# Curious about sync(2)



## PacketMan (Oct 31, 2015)

So of course I had a power failure and ended up with a dirty file system and needed to run fsck manually.

Which leads me to the sync(2) system call. I understand according to the man pages that it runs every 30 seconds.  Is that still true in version 10.x and 11.x? Just asking.

Is there any advantage in a home use environment (desktop, NAS, etc) to have that called more frequently?  Can I turn off the cache?
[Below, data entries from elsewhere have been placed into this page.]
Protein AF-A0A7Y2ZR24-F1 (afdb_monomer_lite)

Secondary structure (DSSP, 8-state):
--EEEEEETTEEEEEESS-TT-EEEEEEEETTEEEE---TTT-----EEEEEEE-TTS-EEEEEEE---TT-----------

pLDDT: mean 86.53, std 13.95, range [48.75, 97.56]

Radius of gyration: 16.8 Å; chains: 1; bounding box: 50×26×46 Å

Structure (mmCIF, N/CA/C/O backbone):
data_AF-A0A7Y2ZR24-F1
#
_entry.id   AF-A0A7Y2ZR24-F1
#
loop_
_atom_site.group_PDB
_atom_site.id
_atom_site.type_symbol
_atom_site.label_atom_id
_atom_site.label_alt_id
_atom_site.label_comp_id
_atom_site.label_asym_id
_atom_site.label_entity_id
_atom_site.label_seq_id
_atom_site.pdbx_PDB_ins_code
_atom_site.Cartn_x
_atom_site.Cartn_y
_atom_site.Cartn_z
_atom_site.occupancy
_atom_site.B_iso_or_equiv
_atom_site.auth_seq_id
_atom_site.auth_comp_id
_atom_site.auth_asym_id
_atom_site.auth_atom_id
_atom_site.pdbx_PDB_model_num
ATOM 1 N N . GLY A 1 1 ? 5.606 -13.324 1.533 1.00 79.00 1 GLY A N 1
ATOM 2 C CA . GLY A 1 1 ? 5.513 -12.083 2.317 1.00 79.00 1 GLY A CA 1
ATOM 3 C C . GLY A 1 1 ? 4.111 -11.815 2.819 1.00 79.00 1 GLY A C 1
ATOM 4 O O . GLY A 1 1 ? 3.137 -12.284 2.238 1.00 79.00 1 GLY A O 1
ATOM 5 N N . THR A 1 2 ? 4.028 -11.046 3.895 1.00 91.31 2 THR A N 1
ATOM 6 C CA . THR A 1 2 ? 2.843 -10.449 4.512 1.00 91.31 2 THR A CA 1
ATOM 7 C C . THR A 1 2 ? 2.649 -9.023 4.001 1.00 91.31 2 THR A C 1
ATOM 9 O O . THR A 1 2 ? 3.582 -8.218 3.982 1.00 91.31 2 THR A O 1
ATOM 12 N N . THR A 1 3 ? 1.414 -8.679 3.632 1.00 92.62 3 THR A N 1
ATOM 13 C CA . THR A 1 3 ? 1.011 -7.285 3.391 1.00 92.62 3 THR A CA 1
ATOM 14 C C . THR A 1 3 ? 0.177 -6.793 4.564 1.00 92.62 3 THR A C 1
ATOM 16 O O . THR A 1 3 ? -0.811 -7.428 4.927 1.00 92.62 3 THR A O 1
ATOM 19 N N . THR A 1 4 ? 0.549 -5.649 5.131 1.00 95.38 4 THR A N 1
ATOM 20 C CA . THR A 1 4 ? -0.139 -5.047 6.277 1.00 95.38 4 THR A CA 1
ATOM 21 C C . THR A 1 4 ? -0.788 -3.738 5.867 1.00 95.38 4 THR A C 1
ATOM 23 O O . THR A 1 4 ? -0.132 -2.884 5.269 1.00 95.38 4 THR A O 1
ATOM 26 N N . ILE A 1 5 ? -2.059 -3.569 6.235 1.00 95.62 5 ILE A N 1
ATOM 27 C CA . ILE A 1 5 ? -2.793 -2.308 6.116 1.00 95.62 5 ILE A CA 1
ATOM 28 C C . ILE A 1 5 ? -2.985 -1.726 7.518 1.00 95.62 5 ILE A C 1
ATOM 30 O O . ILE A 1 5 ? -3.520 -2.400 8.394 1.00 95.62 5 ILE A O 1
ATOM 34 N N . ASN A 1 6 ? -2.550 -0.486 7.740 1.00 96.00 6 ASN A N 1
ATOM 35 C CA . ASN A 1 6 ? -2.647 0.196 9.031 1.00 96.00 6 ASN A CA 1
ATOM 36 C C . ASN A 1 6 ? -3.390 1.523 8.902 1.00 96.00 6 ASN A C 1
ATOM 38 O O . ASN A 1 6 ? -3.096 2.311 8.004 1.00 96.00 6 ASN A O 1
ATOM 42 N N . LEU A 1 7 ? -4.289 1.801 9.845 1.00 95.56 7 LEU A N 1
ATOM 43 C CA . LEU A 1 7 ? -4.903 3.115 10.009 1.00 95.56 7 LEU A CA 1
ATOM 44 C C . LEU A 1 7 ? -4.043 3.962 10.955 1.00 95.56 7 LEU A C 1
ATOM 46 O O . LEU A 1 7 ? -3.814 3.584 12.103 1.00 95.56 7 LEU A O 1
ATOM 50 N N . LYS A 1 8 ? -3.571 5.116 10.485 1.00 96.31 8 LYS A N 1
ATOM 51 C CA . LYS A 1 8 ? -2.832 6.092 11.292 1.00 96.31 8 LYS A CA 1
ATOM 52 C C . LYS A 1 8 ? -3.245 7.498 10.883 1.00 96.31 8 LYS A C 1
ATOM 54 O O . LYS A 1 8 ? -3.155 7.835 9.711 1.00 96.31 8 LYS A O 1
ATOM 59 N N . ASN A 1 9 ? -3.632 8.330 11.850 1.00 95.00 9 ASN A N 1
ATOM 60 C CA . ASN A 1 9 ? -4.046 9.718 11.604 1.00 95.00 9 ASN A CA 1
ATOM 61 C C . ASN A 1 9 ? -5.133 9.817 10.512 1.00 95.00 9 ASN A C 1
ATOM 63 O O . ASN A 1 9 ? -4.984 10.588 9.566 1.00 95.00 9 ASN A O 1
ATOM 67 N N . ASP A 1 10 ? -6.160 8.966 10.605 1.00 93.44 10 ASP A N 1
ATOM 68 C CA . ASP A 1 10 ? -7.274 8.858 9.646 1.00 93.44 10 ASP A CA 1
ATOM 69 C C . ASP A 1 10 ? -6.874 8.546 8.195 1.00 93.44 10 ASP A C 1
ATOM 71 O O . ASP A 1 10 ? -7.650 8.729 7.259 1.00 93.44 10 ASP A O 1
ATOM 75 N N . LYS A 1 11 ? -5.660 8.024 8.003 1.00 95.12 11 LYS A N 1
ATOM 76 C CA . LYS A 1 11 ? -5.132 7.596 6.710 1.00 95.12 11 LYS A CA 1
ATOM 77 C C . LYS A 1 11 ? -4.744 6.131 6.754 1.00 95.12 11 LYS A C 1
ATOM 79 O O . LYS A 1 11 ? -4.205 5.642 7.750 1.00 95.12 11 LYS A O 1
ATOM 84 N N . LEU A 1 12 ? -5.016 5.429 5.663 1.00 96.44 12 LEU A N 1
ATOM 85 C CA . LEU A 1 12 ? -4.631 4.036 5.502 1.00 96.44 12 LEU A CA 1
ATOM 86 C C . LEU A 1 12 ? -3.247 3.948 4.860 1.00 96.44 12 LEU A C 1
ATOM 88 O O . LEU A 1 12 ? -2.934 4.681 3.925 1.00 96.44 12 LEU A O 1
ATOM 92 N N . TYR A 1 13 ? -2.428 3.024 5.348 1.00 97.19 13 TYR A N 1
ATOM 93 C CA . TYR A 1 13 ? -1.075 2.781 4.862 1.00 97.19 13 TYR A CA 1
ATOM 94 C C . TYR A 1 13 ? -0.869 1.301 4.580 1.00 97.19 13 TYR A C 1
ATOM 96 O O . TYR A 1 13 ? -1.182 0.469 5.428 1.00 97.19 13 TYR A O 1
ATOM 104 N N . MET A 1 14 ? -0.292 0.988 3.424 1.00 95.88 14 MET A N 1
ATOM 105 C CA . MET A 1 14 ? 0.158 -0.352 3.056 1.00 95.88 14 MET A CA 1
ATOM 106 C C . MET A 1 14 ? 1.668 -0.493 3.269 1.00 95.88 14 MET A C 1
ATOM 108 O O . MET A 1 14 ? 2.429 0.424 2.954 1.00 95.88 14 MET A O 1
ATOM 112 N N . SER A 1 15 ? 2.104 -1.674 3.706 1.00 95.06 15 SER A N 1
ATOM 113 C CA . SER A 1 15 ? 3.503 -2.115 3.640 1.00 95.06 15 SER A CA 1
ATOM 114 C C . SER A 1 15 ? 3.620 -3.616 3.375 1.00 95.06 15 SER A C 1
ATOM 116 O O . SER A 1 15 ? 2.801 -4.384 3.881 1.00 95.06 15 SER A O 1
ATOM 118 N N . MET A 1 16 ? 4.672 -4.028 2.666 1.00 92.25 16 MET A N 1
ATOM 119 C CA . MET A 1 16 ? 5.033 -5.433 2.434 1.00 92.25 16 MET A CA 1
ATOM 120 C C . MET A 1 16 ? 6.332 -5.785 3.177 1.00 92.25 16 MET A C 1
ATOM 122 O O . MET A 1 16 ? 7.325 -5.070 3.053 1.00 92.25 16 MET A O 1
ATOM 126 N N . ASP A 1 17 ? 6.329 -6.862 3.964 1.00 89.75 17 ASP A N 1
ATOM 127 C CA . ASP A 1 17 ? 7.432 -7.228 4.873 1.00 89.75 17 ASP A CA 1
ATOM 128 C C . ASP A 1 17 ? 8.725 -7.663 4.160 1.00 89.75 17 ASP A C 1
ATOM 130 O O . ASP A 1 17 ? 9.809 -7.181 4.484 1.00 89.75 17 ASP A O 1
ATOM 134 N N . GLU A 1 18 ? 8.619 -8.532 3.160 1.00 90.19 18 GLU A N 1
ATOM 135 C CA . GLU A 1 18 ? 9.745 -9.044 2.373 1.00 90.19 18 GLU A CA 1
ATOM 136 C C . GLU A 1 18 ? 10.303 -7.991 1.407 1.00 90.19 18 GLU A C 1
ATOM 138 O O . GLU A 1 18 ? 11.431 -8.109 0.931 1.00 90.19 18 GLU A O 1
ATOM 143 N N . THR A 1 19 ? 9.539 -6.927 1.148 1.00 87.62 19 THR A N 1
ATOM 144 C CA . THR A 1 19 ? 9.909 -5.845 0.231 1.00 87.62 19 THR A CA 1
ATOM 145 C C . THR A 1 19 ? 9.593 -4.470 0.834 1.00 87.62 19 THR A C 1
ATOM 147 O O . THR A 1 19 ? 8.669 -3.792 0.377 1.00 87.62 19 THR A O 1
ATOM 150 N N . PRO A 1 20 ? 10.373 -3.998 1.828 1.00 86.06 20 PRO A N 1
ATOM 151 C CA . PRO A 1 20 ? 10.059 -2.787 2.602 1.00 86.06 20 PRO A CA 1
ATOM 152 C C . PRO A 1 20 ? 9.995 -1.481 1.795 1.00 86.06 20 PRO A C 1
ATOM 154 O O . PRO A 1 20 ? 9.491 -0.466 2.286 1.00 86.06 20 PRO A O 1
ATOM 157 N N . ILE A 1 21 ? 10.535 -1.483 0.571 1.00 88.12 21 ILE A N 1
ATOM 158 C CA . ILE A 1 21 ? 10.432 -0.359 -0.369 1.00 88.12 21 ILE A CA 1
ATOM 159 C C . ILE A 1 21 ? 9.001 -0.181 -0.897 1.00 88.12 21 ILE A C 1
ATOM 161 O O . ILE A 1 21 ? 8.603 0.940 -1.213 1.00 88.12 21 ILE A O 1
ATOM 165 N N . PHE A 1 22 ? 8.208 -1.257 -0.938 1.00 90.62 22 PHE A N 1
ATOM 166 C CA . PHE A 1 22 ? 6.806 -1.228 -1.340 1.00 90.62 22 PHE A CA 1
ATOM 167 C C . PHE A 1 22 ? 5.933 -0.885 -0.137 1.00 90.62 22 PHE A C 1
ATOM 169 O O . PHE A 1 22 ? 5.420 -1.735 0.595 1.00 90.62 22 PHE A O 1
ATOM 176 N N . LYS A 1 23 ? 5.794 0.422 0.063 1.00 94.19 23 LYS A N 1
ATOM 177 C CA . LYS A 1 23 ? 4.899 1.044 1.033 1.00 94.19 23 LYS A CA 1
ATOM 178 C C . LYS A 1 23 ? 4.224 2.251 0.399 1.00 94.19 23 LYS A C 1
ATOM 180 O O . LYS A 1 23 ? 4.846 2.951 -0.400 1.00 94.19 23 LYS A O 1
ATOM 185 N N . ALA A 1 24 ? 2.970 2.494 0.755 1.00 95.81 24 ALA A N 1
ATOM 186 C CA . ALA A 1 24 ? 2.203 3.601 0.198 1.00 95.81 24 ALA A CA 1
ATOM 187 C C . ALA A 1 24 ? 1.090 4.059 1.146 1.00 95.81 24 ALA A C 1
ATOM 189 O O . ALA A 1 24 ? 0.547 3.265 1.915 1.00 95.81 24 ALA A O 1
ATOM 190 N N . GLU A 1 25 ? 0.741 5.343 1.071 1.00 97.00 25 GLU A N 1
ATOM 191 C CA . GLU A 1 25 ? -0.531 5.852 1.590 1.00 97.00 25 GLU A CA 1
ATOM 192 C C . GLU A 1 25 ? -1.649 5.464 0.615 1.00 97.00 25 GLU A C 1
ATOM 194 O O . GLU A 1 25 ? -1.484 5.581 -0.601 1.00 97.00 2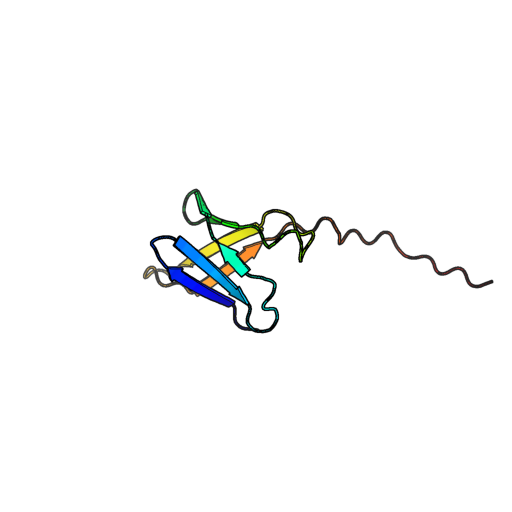5 GLU A O 1
ATOM 199 N N . LEU A 1 26 ? -2.775 4.996 1.147 1.00 97.56 26 LEU A N 1
ATOM 200 C CA . LEU A 1 26 ? -3.956 4.646 0.373 1.00 97.56 26 LEU A CA 1
ATOM 201 C C . LEU A 1 26 ? -4.923 5.829 0.372 1.00 97.56 26 LEU A C 1
ATOM 203 O O . LEU A 1 26 ? -5.372 6.279 1.426 1.00 97.56 26 LEU A O 1
ATOM 207 N N . SER A 1 27 ? -5.268 6.304 -0.819 1.00 97.25 27 SER A N 1
ATOM 208 C CA . SER A 1 27 ? -6.264 7.356 -1.017 1.00 97.25 27 SER A CA 1
ATOM 209 C C . SER A 1 27 ? -7.589 6.732 -1.428 1.00 97.25 27 SER A C 1
ATOM 211 O O . SER A 1 27 ? -7.631 5.932 -2.360 1.00 97.25 27 SER A O 1
ATOM 213 N N . HIS A 1 28 ? -8.680 7.071 -0.738 1.00 95.31 28 HIS A N 1
ATOM 214 C CA . HIS A 1 28 ? -10.012 6.634 -1.162 1.00 95.31 28 HIS A CA 1
ATOM 215 C C . HIS A 1 28 ? -10.331 7.215 -2.541 1.00 95.31 28 HIS A C 1
ATOM 217 O O . HIS A 1 28 ? -10.104 8.402 -2.780 1.00 95.31 28 HIS A O 1
ATOM 223 N N . TRP A 1 29 ? -10.834 6.375 -3.444 1.00 94.00 29 TRP A N 1
ATOM 224 C CA . TRP A 1 29 ? -11.189 6.793 -4.796 1.00 94.00 29 TRP A CA 1
ATOM 225 C C . TRP A 1 29 ? -12.688 6.672 -5.059 1.00 94.00 29 TRP A C 1
ATOM 227 O O . TRP A 1 29 ? -13.352 7.671 -5.324 1.00 94.00 29 TRP A O 1
ATOM 237 N N . ASN A 1 30 ? -13.234 5.455 -5.009 1.00 92.38 30 ASN A N 1
ATOM 238 C CA . ASN A 1 30 ? -14.648 5.207 -5.286 1.00 92.38 30 ASN A CA 1
ATOM 239 C C . ASN A 1 30 ? -15.098 3.878 -4.666 1.00 92.38 30 ASN A C 1
ATOM 241 O O . ASN A 1 30 ? -14.392 2.879 -4.789 1.00 92.38 30 ASN A O 1
ATOM 245 N N . HIS A 1 31 ? -16.287 3.839 -4.056 1.00 88.94 31 HIS A N 1
ATOM 246 C CA . HIS A 1 31 ? -16.802 2.660 -3.342 1.00 88.94 31 HIS A CA 1
ATOM 247 C C . HIS A 1 31 ? -15.746 2.096 -2.371 1.00 88.94 31 HIS A C 1
ATOM 249 O O . HIS A 1 31 ? -15.299 2.817 -1.482 1.00 88.94 31 HIS A O 1
ATOM 255 N N . SER A 1 32 ? -15.324 0.846 -2.565 1.00 89.31 32 SER A N 1
ATOM 256 C CA . SER A 1 32 ? -14.313 0.155 -1.753 1.00 89.31 32 SER A CA 1
ATOM 257 C C . SER A 1 32 ? -12.916 0.174 -2.386 1.00 89.31 32 SER A C 1
ATOM 259 O O . SER A 1 32 ? -12.056 -0.610 -1.988 1.00 89.31 32 SER A O 1
ATOM 261 N N . ILE A 1 33 ? -12.697 1.025 -3.395 1.00 95.94 33 ILE A N 1
ATOM 262 C CA . ILE A 1 33 ? -11.437 1.119 -4.133 1.00 95.94 33 ILE A CA 1
ATOM 263 C C . ILE A 1 33 ? -10.598 2.271 -3.590 1.00 95.94 33 ILE A C 1
ATOM 265 O O . ILE A 1 33 ? -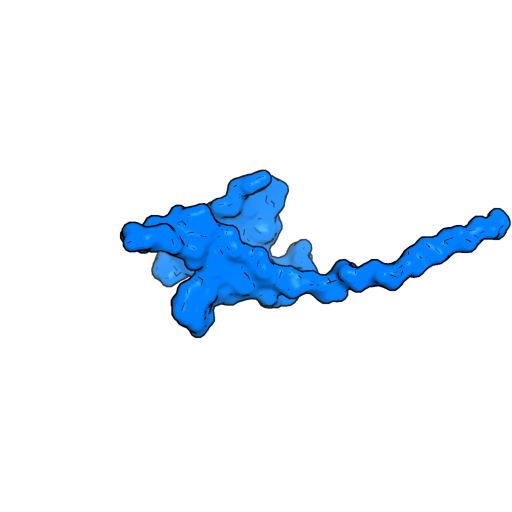11.057 3.414 -3.477 1.00 95.94 33 ILE A O 1
ATOM 269 N N . PHE A 1 34 ? -9.335 1.956 -3.340 1.00 97.31 34 PHE A N 1
ATOM 270 C CA . PHE A 1 34 ? -8.281 2.884 -2.977 1.00 97.31 34 PHE A CA 1
ATOM 271 C C . PHE A 1 34 ? -7.240 2.942 -4.090 1.00 97.31 34 PHE A C 1
ATOM 273 O O . PHE A 1 34 ? -6.935 1.924 -4.712 1.00 97.31 34 PHE A O 1
ATOM 280 N N . THR A 1 35 ? -6.677 4.119 -4.327 1.00 97.56 35 THR A N 1
ATOM 281 C CA . THR A 1 35 ? -5.496 4.292 -5.174 1.00 97.56 35 THR A CA 1
ATOM 282 C C . THR A 1 35 ? -4.260 4.490 -4.315 1.00 97.56 35 THR A C 1
ATOM 284 O O . THR A 1 35 ? -4.333 4.958 -3.175 1.00 97.56 35 THR A O 1
ATOM 287 N N . PHE A 1 36 ? -3.106 4.109 -4.853 1.00 96.19 36 PHE A N 1
ATOM 288 C CA . PHE A 1 36 ? -1.834 4.291 -4.172 1.00 96.19 36 PHE A CA 1
ATOM 289 C C . PHE A 1 36 ? -0.685 4.427 -5.168 1.00 96.19 36 PHE A C 1
ATOM 291 O O . PHE A 1 36 ? -0.742 3.936 -6.296 1.00 96.19 36 PHE A O 1
ATOM 298 N N . ARG A 1 37 ? 0.393 5.073 -4.724 1.00 94.50 37 ARG A N 1
ATOM 299 C CA . ARG A 1 37 ? 1.656 5.154 -5.460 1.00 94.50 37 ARG A CA 1
ATOM 300 C C . ARG A 1 37 ? 2.802 4.765 -4.548 1.00 94.50 37 ARG A C 1
ATOM 302 O O . ARG A 1 37 ? 2.899 5.265 -3.428 1.00 94.50 37 ARG A O 1
ATOM 309 N N . PHE A 1 38 ? 3.666 3.888 -5.043 1.00 91.69 38 PHE A N 1
ATOM 310 C CA . PHE A 1 38 ? 4.951 3.633 -4.407 1.00 91.69 38 PHE A CA 1
ATOM 311 C C . PHE A 1 38 ? 5.891 4.826 -4.601 1.00 91.69 38 PHE A C 1
ATOM 313 O O . PHE A 1 38 ? 5.663 5.687 -5.455 1.00 91.69 38 PHE A O 1
ATOM 320 N N . ASP A 1 39 ? 6.956 4.886 -3.801 1.00 88.69 39 ASP A N 1
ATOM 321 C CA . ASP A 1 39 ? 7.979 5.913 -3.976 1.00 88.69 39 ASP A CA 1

Remember this is a home environment, not Yahoo or Netflix. 

Oh, no need to say it - yes I will go buy me a UPS eventually.


----------



## junovitch@ (Oct 31, 2015)

You may also want to read mount(8).  The default is to just ensure metadata is always written consistently (`man mount | less -p noasync`) and not data as a synchronous mount will be much slower.  It's the metadata that ensures the filesystem itself is always consistent.  In practice, when a program like a database or mail server needs data written to disk it will ask for a synchronous write before it can return success to the upper layers.  A normal program that doesn't need that level of integrity for its data will end up queued in a buffer waiting for a sync(2).  There's always a synchronous mount if you are that concerned about protecting the data along with the metadata and aren't concerned about the speed differences.


----------